(Adds California's attorney general spokesman comment, paragraph 5)
NEW YORK Aug 5 (Reuters) - California's attorney general may sue Morgan Stanley over money-losing mortgage bonds that the state's biggest public pension fund purchased in a $1.3 billion deal before the financial crisis, the bank said in a securities filing on Tuesday.
The state's top lawyer "indicated that it has made certain preliminary conclusions that the company made knowing and material misrepresentations regarding (residential mortgage-backed securities)," Morgan Stanley said in its 10-Q filing with the U.S. Securities and Exchange Commission.
The attorney general also indicated "that it believes the company's conduct violated California law and that it may seek treble damages, penalties and injunctive relief," Morgan Stanley said. The bank said it disagrees with the findings and presented defenses.
The alleged misrepresentations pertain to a structured investment vehicle called Cheyne Finance LLC, which went bankrupt in 2007. California's state pension fund, known as CalPERS, bought $1.3 billion worth of the vehicle.
A spokesman for California Attorney General declined to comment on the matter. A Morgan Stanley spokesman said the bank had no comment beyond what is in the filing.
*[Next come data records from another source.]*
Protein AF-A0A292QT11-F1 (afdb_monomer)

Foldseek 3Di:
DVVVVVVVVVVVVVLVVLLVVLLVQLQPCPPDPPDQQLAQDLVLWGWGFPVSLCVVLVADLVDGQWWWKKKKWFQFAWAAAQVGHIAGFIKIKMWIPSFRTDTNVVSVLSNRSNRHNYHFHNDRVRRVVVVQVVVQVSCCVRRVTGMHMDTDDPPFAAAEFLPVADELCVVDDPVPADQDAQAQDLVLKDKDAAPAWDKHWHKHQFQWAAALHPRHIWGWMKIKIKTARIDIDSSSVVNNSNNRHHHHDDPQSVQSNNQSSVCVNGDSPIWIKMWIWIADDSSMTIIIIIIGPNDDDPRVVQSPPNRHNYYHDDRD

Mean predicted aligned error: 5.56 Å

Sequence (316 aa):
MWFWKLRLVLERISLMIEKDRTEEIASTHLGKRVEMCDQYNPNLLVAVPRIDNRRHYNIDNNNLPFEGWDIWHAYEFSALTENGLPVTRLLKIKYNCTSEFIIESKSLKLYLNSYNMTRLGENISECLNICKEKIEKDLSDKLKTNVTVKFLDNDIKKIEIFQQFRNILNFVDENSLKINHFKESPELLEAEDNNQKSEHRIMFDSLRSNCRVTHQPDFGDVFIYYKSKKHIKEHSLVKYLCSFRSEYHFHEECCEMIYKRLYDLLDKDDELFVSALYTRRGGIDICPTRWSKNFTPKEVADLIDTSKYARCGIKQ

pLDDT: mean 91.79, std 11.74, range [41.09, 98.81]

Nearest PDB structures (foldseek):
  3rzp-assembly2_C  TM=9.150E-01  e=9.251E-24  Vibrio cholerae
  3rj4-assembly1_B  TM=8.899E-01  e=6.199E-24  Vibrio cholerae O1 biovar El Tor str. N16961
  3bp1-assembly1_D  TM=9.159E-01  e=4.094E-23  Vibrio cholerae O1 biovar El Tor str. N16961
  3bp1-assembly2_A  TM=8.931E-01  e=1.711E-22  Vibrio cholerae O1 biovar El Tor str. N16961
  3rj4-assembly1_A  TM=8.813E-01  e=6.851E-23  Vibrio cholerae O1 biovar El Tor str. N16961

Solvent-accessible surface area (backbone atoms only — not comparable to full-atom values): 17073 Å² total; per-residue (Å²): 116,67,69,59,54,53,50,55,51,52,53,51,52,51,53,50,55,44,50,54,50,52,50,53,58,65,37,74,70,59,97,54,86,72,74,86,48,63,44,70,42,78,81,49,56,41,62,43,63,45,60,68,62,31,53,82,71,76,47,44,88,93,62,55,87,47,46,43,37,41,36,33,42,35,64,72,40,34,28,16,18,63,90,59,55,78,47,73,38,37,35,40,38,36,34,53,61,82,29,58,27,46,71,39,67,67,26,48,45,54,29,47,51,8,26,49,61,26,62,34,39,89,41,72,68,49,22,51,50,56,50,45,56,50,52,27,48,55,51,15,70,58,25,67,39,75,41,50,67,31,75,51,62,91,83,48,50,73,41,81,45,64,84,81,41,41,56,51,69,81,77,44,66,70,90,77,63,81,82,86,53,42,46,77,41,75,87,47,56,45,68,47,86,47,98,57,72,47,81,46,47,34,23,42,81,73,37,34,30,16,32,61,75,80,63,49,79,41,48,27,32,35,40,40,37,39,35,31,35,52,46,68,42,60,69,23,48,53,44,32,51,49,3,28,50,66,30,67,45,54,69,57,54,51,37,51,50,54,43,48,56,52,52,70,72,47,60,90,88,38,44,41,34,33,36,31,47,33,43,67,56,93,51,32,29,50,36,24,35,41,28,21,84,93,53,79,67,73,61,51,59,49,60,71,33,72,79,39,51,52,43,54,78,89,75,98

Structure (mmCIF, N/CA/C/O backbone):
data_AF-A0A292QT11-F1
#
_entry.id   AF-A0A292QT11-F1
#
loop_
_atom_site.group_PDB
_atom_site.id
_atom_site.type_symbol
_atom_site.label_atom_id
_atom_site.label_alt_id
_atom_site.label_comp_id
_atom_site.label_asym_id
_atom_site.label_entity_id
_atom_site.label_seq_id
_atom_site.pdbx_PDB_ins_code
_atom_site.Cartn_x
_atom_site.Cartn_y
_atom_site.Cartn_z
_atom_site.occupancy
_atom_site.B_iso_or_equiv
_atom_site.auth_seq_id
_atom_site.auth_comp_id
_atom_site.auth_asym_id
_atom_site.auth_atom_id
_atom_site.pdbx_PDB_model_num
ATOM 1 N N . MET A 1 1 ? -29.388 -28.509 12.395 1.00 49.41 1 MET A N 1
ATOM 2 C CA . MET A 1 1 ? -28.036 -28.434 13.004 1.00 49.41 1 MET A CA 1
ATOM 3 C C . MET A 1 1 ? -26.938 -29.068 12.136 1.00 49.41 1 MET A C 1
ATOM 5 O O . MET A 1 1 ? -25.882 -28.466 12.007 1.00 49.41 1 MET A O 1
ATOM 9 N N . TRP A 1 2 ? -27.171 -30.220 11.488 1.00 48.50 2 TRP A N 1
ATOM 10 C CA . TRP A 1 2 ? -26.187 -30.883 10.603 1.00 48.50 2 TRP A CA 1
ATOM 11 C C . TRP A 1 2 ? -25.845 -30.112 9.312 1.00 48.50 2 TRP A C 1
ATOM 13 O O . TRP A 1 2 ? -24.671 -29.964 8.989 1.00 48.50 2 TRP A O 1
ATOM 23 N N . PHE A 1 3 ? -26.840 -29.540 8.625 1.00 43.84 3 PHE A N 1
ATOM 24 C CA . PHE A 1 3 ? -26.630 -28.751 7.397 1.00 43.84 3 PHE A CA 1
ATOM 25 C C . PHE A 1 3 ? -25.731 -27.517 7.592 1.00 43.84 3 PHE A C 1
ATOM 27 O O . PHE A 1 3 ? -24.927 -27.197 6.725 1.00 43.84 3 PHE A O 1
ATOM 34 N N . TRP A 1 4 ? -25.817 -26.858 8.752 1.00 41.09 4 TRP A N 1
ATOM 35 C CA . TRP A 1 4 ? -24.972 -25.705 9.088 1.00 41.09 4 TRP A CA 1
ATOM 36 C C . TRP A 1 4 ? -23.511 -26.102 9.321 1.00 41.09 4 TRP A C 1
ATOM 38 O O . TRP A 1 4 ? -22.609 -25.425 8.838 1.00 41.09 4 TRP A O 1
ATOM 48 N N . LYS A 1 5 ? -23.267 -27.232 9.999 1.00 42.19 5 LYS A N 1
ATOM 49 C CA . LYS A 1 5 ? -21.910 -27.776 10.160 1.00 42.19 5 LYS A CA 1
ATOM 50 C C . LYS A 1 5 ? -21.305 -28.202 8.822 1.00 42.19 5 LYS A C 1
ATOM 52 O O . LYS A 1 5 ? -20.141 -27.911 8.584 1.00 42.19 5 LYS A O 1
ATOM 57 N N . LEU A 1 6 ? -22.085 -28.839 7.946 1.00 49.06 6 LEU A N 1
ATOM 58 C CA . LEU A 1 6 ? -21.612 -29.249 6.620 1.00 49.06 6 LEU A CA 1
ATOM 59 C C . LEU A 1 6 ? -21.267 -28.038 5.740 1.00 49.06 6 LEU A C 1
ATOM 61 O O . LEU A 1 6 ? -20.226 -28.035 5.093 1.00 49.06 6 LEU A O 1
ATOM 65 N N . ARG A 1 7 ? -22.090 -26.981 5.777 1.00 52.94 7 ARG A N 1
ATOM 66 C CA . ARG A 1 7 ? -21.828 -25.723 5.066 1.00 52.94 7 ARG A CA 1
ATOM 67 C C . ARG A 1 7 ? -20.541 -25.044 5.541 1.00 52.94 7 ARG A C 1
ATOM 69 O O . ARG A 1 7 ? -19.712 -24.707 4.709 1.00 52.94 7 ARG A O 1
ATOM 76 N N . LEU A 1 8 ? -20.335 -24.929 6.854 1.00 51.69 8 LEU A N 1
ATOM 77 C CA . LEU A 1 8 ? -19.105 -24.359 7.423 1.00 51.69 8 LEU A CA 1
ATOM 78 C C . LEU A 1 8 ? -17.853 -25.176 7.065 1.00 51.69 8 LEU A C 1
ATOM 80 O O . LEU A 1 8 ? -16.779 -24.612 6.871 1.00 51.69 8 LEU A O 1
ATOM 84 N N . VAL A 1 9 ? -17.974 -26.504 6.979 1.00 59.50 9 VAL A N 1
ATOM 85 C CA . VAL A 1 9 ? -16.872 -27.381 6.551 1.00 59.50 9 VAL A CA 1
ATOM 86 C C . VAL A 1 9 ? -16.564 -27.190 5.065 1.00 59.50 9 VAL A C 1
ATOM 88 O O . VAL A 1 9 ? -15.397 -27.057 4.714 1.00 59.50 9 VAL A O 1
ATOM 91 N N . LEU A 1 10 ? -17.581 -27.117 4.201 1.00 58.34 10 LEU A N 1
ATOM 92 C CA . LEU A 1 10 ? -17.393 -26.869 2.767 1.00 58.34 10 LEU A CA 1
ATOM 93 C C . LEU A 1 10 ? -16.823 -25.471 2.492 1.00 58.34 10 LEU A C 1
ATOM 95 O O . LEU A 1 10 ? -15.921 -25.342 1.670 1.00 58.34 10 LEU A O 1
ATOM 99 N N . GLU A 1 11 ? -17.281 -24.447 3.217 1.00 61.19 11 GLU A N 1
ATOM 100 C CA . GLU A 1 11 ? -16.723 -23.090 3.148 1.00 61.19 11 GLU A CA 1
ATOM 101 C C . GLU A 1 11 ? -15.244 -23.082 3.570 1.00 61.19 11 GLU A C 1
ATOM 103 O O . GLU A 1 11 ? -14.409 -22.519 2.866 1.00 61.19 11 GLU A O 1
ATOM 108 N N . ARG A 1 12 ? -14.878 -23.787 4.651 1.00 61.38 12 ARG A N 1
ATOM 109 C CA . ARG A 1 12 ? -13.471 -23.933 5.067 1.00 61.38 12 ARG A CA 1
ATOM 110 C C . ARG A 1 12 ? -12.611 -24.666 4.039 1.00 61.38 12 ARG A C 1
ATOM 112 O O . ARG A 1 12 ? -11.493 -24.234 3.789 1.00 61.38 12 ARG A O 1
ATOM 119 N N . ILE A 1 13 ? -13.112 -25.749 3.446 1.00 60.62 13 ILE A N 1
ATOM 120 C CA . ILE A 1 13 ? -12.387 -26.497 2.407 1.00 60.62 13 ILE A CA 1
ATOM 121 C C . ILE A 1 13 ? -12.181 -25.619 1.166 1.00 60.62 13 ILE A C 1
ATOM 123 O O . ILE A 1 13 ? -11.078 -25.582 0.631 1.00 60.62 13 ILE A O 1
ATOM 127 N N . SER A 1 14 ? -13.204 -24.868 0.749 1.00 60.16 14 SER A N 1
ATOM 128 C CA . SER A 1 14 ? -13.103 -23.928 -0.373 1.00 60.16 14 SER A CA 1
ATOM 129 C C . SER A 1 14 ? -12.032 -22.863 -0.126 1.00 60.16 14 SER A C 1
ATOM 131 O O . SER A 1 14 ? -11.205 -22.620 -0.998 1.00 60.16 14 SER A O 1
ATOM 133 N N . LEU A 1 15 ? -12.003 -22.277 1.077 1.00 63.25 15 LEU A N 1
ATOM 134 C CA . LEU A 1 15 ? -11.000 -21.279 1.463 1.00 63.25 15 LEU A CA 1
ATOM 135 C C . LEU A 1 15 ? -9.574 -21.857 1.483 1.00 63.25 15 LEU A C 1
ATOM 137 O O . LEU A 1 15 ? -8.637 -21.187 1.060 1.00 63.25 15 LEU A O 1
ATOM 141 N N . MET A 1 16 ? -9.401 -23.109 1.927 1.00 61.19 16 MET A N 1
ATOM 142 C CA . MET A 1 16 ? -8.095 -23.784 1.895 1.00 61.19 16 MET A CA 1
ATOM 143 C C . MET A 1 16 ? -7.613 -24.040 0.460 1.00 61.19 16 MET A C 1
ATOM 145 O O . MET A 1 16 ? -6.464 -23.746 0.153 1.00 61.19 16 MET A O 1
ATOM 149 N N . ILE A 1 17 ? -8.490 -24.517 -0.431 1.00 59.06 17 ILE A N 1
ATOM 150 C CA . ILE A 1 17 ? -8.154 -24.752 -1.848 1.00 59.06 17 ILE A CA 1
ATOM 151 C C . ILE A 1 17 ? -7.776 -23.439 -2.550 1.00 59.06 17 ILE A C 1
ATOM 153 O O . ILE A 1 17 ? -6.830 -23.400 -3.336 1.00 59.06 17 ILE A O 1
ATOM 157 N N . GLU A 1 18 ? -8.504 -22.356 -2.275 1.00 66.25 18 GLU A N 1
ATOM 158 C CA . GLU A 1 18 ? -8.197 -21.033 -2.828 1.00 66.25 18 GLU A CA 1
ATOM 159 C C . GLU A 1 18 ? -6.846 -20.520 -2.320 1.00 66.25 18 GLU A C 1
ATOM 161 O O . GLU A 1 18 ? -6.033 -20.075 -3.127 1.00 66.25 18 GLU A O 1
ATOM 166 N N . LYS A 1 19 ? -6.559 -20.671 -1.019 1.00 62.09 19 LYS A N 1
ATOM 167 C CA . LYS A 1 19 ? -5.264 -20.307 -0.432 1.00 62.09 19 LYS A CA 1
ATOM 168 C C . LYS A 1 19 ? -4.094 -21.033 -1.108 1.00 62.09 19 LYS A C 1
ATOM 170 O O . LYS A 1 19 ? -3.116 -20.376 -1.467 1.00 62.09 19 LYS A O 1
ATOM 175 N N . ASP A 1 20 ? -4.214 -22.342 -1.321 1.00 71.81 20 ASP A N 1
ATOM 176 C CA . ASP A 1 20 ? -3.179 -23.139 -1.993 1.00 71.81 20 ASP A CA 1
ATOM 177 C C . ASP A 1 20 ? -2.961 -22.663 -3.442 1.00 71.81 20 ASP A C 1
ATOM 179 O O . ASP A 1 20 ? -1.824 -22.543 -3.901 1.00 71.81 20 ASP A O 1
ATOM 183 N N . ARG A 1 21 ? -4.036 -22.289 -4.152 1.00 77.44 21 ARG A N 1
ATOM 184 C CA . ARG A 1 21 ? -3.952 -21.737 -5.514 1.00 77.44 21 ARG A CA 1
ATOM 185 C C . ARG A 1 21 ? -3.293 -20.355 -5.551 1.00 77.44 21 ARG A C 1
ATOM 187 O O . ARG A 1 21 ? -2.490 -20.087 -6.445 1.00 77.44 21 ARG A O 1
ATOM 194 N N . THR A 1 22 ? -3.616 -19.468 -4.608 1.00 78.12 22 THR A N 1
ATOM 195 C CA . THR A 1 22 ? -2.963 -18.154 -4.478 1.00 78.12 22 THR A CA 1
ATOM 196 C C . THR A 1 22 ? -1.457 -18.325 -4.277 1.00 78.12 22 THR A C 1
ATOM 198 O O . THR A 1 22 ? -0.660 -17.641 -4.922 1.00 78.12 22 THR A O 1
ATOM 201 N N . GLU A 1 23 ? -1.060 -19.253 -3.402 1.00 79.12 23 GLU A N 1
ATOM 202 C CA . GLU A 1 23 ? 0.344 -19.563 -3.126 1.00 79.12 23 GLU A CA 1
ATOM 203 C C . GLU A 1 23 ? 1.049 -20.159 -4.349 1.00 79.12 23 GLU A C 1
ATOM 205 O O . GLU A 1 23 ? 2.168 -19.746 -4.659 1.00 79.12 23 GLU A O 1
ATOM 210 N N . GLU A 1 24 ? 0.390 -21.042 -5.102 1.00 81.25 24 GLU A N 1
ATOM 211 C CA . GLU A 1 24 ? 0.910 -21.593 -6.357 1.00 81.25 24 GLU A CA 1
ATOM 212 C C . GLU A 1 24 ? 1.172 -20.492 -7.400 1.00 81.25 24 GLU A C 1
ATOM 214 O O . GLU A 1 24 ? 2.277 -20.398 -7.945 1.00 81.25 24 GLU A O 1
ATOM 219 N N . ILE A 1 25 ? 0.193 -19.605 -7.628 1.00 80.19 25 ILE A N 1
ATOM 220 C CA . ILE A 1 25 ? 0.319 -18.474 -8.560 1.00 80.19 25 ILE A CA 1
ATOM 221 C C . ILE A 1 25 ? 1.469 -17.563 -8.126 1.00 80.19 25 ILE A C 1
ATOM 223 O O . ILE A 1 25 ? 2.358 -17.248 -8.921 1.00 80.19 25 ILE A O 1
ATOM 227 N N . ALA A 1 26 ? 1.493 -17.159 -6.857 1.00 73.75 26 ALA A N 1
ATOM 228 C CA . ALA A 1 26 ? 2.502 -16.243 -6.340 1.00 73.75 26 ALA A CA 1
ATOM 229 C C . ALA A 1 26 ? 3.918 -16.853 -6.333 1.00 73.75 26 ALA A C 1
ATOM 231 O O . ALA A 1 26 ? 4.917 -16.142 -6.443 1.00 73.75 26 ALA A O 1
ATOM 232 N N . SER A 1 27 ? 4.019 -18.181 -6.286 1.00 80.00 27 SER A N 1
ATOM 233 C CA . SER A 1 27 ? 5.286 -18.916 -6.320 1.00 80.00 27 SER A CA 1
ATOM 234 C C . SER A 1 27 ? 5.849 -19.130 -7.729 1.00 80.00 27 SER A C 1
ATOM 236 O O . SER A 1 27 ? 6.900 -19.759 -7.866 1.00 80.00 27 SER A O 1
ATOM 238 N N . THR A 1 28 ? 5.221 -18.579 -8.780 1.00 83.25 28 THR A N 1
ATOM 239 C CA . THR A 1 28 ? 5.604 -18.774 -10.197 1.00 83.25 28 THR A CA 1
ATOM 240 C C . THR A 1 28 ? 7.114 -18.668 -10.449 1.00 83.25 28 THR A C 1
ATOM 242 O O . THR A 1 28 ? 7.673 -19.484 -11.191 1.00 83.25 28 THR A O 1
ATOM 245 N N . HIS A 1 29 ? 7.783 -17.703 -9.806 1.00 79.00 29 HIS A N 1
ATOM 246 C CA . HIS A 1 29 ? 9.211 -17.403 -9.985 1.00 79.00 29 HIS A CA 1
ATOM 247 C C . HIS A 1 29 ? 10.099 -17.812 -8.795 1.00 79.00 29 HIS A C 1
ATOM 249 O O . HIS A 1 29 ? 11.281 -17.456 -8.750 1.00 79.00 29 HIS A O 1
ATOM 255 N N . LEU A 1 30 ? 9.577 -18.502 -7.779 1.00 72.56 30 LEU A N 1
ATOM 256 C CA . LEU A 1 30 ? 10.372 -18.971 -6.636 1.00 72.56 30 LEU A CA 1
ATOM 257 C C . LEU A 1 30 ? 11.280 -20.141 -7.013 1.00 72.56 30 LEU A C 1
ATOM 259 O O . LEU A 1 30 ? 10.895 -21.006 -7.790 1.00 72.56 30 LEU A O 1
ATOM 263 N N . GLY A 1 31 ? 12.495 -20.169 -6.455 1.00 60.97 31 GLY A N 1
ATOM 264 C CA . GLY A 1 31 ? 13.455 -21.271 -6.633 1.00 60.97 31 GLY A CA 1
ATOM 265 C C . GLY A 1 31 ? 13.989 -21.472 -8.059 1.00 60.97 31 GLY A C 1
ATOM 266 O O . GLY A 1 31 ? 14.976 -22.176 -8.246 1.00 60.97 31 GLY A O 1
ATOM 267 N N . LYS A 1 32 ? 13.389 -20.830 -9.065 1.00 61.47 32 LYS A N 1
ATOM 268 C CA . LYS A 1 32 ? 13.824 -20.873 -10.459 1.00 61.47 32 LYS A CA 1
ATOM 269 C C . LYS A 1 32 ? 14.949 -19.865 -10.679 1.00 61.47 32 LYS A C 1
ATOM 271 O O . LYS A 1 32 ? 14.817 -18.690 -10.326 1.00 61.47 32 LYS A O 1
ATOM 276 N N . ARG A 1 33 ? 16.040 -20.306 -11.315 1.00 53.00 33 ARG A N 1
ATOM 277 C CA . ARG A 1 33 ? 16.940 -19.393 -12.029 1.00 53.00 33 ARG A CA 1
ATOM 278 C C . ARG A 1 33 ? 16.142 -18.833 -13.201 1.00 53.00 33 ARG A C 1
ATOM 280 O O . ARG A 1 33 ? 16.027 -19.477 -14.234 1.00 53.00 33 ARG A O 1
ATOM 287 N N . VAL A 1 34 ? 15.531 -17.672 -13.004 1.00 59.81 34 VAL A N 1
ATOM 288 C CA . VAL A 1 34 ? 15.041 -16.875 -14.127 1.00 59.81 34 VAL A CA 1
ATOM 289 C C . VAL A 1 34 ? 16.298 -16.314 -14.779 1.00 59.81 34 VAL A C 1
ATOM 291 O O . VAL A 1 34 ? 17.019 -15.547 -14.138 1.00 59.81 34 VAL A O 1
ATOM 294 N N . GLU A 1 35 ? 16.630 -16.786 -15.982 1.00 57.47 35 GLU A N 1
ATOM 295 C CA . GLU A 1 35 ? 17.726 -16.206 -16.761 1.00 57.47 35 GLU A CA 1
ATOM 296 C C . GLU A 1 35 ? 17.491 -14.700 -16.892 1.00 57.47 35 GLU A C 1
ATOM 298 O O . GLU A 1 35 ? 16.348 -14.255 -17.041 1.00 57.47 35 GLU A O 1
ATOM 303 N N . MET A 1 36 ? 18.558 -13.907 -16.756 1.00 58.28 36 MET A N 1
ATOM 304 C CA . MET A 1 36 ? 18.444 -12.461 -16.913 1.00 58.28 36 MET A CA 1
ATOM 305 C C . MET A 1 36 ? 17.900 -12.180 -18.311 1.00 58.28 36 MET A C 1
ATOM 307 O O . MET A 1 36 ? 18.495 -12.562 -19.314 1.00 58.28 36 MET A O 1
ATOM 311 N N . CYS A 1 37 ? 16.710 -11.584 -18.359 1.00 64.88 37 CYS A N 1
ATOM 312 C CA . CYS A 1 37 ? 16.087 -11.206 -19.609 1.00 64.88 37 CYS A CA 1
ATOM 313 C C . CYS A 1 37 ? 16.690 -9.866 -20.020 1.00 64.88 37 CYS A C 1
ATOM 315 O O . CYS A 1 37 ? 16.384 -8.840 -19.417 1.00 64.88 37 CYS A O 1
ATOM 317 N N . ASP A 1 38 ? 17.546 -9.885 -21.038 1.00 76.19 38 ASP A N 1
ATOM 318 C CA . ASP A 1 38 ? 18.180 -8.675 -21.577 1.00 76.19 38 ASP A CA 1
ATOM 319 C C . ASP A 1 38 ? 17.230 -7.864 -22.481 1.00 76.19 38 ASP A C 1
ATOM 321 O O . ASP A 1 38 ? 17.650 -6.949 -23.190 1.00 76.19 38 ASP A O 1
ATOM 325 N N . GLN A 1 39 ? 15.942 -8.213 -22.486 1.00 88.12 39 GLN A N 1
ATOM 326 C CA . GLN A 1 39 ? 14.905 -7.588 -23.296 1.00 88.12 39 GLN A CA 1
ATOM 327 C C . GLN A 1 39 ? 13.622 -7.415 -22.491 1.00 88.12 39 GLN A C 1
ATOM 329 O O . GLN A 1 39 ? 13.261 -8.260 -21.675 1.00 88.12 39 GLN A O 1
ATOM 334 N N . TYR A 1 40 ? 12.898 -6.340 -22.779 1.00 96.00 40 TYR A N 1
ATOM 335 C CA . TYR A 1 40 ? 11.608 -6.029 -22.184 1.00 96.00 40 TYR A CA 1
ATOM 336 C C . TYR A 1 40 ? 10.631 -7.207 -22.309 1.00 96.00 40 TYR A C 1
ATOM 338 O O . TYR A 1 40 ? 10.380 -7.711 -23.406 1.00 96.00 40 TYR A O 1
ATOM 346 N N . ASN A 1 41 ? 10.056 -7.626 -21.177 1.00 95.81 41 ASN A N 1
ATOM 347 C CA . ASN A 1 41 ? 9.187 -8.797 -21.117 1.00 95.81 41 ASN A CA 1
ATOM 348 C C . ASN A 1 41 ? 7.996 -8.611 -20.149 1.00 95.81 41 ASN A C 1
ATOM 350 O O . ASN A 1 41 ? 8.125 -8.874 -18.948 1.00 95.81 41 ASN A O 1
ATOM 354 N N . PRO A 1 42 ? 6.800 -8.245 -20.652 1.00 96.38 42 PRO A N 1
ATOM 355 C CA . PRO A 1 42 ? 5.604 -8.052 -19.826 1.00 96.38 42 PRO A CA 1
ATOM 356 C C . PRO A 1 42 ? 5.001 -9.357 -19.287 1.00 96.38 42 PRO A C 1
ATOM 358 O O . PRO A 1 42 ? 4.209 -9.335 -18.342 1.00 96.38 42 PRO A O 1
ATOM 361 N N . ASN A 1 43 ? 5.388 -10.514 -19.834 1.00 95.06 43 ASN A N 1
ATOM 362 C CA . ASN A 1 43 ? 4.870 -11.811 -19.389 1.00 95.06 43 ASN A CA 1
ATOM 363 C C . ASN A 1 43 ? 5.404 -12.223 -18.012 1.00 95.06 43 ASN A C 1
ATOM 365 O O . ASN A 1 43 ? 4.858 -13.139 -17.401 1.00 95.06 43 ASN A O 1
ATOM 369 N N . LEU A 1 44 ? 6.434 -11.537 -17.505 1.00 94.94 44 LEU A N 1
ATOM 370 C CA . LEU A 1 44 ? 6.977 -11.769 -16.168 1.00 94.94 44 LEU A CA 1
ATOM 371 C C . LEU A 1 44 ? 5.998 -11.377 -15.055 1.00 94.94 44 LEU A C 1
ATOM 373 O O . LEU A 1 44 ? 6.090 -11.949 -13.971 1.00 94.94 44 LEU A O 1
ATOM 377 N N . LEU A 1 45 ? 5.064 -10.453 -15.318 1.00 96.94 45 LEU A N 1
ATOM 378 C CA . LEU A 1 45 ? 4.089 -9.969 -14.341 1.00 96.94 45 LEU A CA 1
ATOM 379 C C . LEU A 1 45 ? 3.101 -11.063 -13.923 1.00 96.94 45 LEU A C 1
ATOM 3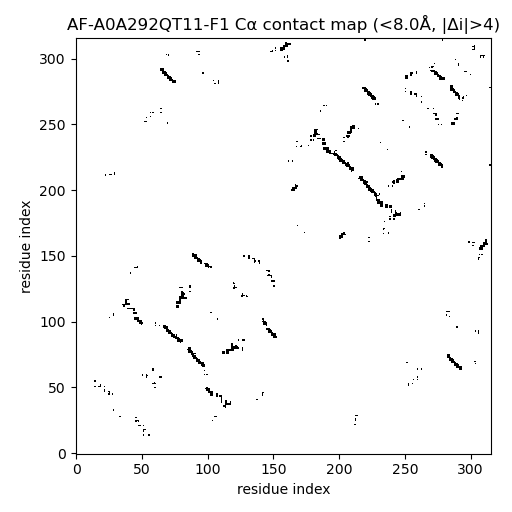81 O O . LEU A 1 45 ? 2.340 -11.592 -14.748 1.00 96.94 45 LEU A O 1
ATOM 385 N N . VAL A 1 46 ? 3.060 -11.314 -12.617 1.00 97.00 46 VAL A N 1
ATOM 386 C CA . VAL A 1 46 ? 2.141 -12.243 -11.960 1.00 97.00 46 VAL A CA 1
ATOM 387 C C . VAL A 1 46 ? 1.085 -11.435 -11.213 1.00 97.00 46 VAL A C 1
ATOM 389 O O . VAL A 1 46 ? 1.399 -10.668 -10.303 1.00 97.00 46 VAL A O 1
ATOM 392 N N . ALA A 1 47 ? -0.170 -11.614 -11.619 1.00 97.06 47 ALA A N 1
ATOM 393 C CA . ALA A 1 47 ? -1.330 -11.006 -10.984 1.00 97.06 47 ALA A CA 1
ATOM 394 C C . ALA A 1 47 ? -1.961 -12.003 -10.003 1.00 97.06 47 ALA A C 1
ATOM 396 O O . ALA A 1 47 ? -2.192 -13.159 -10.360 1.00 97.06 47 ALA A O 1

Morgan Stanley also said a separate mortgage litigation matter reduced its second-quarter earnings per share by two cents, to 92 cents per share instead of 94 cents per share. The reduction stems from a $275 million settlement with the U.S. Securities and Exchange Commission that Morgan Stanley reached after initially reporting earnings on July 17. (Reporting by Lauren Tara LaCapra; additional reporting by Jonathan Stempel; Editing by Chris Reese and David Gregorio)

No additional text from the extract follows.